The seminar will encourage students to think critically about the documentary as artistic medium and as socio-political practice. Some important questions will focus on the form itself: who has produced and watched these films and through what sorts of technologies? What are the codes through which documentaries make sense of their subjects and how do these change? Other questions will have wider scope: how can filmmaking impact politics and culture? How does it deal with the gap between reality and representation? What are the ethical issues of such work? What, if anything, is distinct about the life of documentary films in East Asia?

TRA 304 / EAS 304 / HUM 333 / COM 373

Translating East Asia

Professor/Instructor

Martin Kern

Translation is at the core of our engagement with China, Japan, and Korea, influencing our reading choices and shaping our understanding of East Asia. From translations of the classics to the grass-root subtitling of contemporary Anime movies, from the formation of the modern East Asian cultural discourse to cross-cultural references in theater and film, the seminar poses fundamental questions to our encounters with East Asian cultural artifacts, reflecting on what "translation" of "original works" means in a global world where the "original" is often already located in its projected "translation."

SOC 308 / RES 308 / EAS 308

Communism and Beyond: China and Russia

Professor/Instructor

Deborah A. Kaple

A review of the stages of communism, including reform and dismantling. Comparisons of social classes and ethnic groups under the old system and their readiness for recent changes. Treatment of workers, farmers, intellectuals, officials, and new entrepreneurs. Comparative approach to China, Russia, and other countries formed from the Soviet Union. Two ninety-minute classes.

EAS 310

Empire to Nation: 20th Century Japanese Fiction and Film

Professor/Instructor

Atsuko Ueda

This course will examine modern Japanese fiction and film that engaged with Japan's shift from "empire" to "nation" (roughly from 1930s to 1960s) with a specific focus on identity formation via race, ethnicity, and nationalism.

EAS 312 / ANT 312

Mind, Body, and Bioethics in Japan and Beyond

Professor/Instructor

Amy Beth Borovoy

The seminar will examine key concepts of the mind, the body, and the nature-culture distinction. We will study these issues in the context of Japanese beliefs about the good society, making connections between "lay culture," Japanese notions of social democracy, and "science culture." Topics include: styles of care for the mentally ill, the politics of disability, notions of human life and death, responses to bio-technology, the management of human materials (such as organs), cultural definitions of addiction and "co-dependency," and the ethics of human enhancement.

EAS 320

Early Japanese History

Professor/Instructor

Thomas Donald Conlan

The history of Japan from the origins of the Japanese people to the establishment of Tokugawa rule in 1600, using the epic war tale The Tale of the Heike as a lens.
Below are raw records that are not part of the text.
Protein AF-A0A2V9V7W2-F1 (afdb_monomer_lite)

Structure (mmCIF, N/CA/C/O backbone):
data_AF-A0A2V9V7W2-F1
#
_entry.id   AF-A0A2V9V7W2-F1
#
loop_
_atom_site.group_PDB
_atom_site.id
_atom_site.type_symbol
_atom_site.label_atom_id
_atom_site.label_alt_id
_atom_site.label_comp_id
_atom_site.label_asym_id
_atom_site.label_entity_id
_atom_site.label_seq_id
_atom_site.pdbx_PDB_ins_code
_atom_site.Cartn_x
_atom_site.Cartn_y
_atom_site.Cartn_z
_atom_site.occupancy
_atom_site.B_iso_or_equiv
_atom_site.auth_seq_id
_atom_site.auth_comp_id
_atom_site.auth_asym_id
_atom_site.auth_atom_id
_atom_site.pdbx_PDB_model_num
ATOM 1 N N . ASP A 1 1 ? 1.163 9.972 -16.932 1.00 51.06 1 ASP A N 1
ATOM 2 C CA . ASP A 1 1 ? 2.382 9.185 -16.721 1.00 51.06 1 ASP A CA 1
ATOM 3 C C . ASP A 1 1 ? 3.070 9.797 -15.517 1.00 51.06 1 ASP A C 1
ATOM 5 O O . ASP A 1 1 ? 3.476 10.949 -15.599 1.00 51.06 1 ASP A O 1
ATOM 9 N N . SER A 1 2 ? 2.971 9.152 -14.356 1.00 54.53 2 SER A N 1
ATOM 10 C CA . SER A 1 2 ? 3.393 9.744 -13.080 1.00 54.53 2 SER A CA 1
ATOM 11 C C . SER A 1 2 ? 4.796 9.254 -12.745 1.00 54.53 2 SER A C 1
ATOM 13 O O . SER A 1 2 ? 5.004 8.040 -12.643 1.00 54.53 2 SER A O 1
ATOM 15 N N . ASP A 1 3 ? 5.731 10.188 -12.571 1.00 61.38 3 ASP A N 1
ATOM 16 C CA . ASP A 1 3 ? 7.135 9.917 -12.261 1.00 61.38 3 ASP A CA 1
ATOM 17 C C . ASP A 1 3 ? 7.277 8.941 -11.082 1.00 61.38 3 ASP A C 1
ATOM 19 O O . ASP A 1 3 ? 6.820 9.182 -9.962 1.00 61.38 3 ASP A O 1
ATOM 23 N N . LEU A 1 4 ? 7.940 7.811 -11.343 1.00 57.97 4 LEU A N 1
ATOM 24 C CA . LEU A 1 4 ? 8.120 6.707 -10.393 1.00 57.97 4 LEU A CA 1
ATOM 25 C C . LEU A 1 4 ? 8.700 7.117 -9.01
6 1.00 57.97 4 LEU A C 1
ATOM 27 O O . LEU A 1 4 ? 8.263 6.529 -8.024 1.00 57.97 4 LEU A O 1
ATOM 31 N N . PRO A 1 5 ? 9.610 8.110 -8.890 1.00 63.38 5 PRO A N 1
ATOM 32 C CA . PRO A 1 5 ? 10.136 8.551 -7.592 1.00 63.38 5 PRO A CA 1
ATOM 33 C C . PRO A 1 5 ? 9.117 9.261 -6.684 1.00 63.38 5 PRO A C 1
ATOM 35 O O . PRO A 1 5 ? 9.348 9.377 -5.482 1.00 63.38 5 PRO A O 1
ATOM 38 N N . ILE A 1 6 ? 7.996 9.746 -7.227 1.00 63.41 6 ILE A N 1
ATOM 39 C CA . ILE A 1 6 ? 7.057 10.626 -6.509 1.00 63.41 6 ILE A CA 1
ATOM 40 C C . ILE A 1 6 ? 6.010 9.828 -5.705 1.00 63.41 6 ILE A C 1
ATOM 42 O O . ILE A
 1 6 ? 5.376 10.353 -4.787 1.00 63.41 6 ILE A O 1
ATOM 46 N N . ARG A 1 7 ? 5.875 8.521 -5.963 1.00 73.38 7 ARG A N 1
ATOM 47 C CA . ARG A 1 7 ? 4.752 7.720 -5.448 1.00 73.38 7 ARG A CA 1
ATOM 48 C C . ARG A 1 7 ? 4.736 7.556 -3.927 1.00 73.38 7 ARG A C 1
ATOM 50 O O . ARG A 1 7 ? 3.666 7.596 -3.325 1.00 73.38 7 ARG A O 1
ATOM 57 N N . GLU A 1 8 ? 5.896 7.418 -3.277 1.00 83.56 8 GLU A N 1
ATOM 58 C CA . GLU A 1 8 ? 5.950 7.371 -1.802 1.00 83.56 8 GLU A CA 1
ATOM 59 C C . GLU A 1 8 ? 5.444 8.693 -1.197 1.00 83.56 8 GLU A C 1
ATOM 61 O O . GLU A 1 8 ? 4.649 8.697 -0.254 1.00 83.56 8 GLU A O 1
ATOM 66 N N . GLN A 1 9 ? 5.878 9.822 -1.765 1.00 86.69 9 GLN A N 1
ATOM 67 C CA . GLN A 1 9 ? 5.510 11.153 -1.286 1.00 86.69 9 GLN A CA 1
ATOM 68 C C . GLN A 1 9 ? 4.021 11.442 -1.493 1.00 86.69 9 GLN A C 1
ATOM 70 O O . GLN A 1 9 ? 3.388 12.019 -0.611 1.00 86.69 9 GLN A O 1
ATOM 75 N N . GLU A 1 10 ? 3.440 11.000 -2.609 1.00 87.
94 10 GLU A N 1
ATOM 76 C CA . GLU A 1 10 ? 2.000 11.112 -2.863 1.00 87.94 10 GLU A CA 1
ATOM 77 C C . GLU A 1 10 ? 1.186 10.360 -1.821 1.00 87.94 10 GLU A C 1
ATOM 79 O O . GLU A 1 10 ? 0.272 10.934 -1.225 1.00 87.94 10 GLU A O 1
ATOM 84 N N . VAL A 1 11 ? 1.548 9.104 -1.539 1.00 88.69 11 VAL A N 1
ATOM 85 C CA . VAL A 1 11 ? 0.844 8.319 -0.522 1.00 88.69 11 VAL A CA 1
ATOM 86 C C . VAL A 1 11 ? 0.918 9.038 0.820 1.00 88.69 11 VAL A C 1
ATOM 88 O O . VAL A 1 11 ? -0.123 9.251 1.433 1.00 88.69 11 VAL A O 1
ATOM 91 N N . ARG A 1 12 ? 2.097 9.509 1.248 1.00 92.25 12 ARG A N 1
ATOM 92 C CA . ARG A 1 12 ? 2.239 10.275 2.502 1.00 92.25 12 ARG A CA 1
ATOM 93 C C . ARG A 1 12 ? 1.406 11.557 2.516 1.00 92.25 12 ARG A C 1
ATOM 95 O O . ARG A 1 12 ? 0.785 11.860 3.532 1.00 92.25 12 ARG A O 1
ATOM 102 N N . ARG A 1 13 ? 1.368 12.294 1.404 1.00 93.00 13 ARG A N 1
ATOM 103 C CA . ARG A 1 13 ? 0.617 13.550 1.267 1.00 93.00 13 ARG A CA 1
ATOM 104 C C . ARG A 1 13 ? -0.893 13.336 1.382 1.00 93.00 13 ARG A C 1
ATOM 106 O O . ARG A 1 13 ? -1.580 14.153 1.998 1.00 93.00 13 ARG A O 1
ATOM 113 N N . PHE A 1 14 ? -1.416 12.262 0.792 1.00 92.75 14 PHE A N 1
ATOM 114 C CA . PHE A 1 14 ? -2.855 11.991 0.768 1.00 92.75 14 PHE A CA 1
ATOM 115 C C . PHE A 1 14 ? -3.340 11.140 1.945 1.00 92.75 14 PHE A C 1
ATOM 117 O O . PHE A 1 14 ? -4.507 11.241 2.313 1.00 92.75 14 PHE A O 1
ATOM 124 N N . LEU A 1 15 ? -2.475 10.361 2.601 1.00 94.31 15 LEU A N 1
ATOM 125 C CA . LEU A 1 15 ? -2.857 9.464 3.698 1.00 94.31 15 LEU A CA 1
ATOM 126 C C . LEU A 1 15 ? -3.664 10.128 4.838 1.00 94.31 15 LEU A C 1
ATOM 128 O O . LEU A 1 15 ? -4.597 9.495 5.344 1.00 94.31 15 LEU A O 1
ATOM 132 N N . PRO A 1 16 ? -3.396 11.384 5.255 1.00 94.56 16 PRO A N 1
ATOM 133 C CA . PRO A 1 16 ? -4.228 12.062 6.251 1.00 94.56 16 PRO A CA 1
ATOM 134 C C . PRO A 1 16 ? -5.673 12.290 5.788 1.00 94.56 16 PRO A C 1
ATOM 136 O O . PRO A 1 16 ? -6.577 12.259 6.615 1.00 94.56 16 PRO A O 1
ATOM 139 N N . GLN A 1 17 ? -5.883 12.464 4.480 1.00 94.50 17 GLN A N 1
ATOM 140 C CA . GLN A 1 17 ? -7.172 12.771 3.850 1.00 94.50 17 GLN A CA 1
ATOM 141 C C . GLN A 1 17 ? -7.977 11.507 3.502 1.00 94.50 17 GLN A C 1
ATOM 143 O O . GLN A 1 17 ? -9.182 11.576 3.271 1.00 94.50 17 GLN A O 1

Particular emphasis will be placed on institutional and cultural history. One three-hour seminar.

EAS 321 / HIS 321

Early Modern Japan

Professor/Instructor

The history of Japan during the period of Samurai rule. Distinctive features of Tokugawa society and culture from the foundation of the regime in 1600 to its decline in the 19th century, the opening of Japan to Western contact, the course of economic development, and the consolidation of the Meiji State. Two lectures, one preceptorial.

REL 322 / EAS 322

Buddhism in Japan

Professor/Instructor

An examination of representative aspects of Buddhist thought and practice in Japan from the sixth century to the present. Possible topics include: major Buddhist traditions (Lotus, Pure Land, Zen, and Tantrism), meditation, ritual, cosmology, ethics, influence on literature, and interaction with other religions. Two 90-minute seminars.

HIS 322 / EAS 324

20th-Century Japan

Professor/Instructor

Sheldon Marc Garon

An analysis of change and continuity in modern Japanese society, with emphasis on industrialization, social discontent, parliamentary democracy, war, defeat, the "economic miracle," and Japanese preoccupation with national identity in a Western-dominated world. Divided between the prewar and postwar periods. Two lectures, one preceptorial.